<<<<

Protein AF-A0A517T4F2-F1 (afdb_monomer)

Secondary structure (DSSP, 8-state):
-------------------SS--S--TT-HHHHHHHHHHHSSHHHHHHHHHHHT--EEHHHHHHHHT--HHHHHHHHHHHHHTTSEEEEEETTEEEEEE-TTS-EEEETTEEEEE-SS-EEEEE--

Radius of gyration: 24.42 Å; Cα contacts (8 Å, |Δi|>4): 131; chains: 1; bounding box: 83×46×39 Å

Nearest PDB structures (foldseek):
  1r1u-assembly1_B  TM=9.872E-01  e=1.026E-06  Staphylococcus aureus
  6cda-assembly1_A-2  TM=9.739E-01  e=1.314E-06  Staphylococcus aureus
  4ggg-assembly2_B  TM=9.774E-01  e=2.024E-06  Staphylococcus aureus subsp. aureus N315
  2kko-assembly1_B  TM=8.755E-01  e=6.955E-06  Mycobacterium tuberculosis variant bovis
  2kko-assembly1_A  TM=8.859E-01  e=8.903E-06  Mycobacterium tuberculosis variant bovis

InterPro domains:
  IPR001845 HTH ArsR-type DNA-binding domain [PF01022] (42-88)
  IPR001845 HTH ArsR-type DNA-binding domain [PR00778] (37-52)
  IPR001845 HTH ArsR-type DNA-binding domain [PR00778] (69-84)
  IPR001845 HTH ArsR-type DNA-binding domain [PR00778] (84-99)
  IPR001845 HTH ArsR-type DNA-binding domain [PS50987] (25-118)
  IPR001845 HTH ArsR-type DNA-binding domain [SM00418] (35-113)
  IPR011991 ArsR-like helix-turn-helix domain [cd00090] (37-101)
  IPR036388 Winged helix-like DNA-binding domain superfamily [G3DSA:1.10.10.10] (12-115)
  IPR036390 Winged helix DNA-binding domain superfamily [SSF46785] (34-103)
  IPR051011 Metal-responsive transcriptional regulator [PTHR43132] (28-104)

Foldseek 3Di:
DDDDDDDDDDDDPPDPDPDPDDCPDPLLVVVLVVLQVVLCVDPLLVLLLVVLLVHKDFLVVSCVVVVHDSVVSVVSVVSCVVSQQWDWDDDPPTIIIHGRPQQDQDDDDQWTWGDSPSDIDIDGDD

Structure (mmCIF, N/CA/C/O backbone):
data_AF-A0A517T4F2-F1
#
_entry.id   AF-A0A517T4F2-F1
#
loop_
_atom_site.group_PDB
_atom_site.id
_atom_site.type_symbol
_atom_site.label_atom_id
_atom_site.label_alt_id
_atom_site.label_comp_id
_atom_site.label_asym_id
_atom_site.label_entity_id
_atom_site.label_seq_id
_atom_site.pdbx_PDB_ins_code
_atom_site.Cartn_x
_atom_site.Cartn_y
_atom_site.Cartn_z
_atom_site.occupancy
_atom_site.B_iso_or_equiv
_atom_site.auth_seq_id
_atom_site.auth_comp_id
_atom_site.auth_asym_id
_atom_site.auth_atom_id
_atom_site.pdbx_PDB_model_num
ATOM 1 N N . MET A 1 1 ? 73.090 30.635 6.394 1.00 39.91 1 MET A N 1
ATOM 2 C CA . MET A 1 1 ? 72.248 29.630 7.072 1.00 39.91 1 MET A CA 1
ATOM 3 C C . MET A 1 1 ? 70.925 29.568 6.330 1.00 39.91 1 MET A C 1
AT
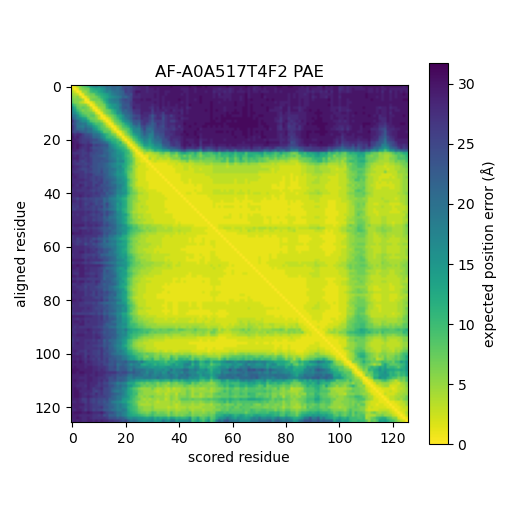OM 5 O O . MET A 1 1 ? 70.065 30.399 6.568 1.00 39.91 1 MET A O 1
ATOM 9 N N . ILE A 1 2 ? 70.825 28.670 5.351 1.00 42.62 2 ILE A N 1
ATOM 10 C CA . ILE A 1 2 ? 69.580 28.374 4.635 1.00 42.62 2 ILE A CA 1
ATOM 11 C C . ILE A 1 2 ? 69.171 27.002 5.149 1.00 42.62 2 ILE A C 1
ATOM 13 O O . ILE A 1 2 ? 69.905 26.033 4.961 1.00 42.62 2 ILE A O 1
ATOM 17 N N . THR A 1 3 ? 68.080 26.953 5.898 1.00 39.47 3 THR A N 1
ATOM 18 C CA . THR A 1 3 ? 67.506 25.715 6.406 1.00 39.47 3 THR A CA 1
ATOM 19 C C . THR A 1 3 ? 66.314 25.313 5.550 1.00 39.47 3 THR A C 1
ATOM 21 O O . THR A 1 3 ? 65.607 26.167 5.017 1.00 39.47 3 THR A O 1
ATOM 24 N N . ASN A 1 4 ? 66.082 23.998 5.560 1.00 36.19 4 ASN A N 1
ATOM 25 C CA . ASN A 1 4 ? 64.806 23.317 5.353 1.00 36.19 4 ASN A CA 1
ATOM 26 C C . ASN A 1 4 ? 64.414 23.047 3.893 1.00 36.19 4 ASN A C 1
ATOM 28 O O . ASN A 1 4 ? 64.558 23.898 3.032 1.00 36.19 4 ASN A O 1
ATOM 32 N N . ASN A 1 5 ? 63.812 21.918 3.531 1.00 37.72 5 ASN A N 1
ATOM 33 C CA . ASN A 1 5 ? 63.580 20.603 4.139 1.00 37.72 5 ASN A CA 1
ATOM 34 C C . ASN A 1 5 ? 62.823 19.839 3.027 1.00 37.72 5 ASN A C 1
ATOM 36 O O . ASN A 1 5 ? 61.906 20.401 2.433 1.00 37.72 5 ASN A O 1
ATOM 40 N N . SER A 1 6 ? 63.177 18.595 2.730 1.00 40.69 6 SER A N 1
ATOM 41 C CA . SER A 1 6 ? 62.290 17.620 2.059 1.00 40.69 6 SER A CA 1
ATOM 42 C C . SER A 1 6 
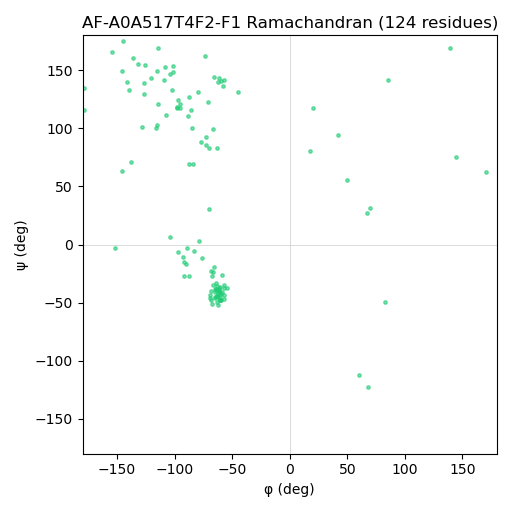? 61.920 16.596 3.147 1.00 40.69 6 SER A C 1
ATOM 44 O O . SER A 1 6 ? 62.758 16.452 4.041 1.00 40.69 6 SER A O 1
ATOM 46 N N . PRO A 1 7 ? 60.777 15.872 3.160 1.00 45.47 7 PRO A N 1
ATOM 47 C CA . PRO A 1 7 ? 59.966 15.425 2.017 1.00 45.47 7 PRO A CA 1
ATOM 48 C C . PRO A 1 7 ? 58.435 15.411 2.282 1.00 45.47 7 PRO A C 1
ATOM 50 O O . PRO A 1 7 ? 57.991 15.629 3.403 1.00 45.47 7 PRO A O 1
ATOM 53 N N . ALA A 1 8 ? 57.622 15.112 1.264 1.00 35.59 8 ALA A N 1
ATOM 54 C CA . ALA A 1 8 ? 56.423 14.265 1.392 1.00 35.59 8 ALA A CA 1
ATOM 55 C C . ALA A 1 8 ? 55.746 14.102 0.026 1.00 35.59 8 ALA A C 1
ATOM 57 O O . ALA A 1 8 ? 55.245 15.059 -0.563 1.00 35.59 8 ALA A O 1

>>>>

Each line of the data that holds "bovis" should be reported.

• [Output]
  2kko-assembly1_B  TM=8.755E-01  e=6.955E-06  Mycobacterium tuberculosis variant bovis
  2kko-assembly1_A  TM=8.859E-01  e=8.903E-06  Mycobacterium tuberculosis variant bovis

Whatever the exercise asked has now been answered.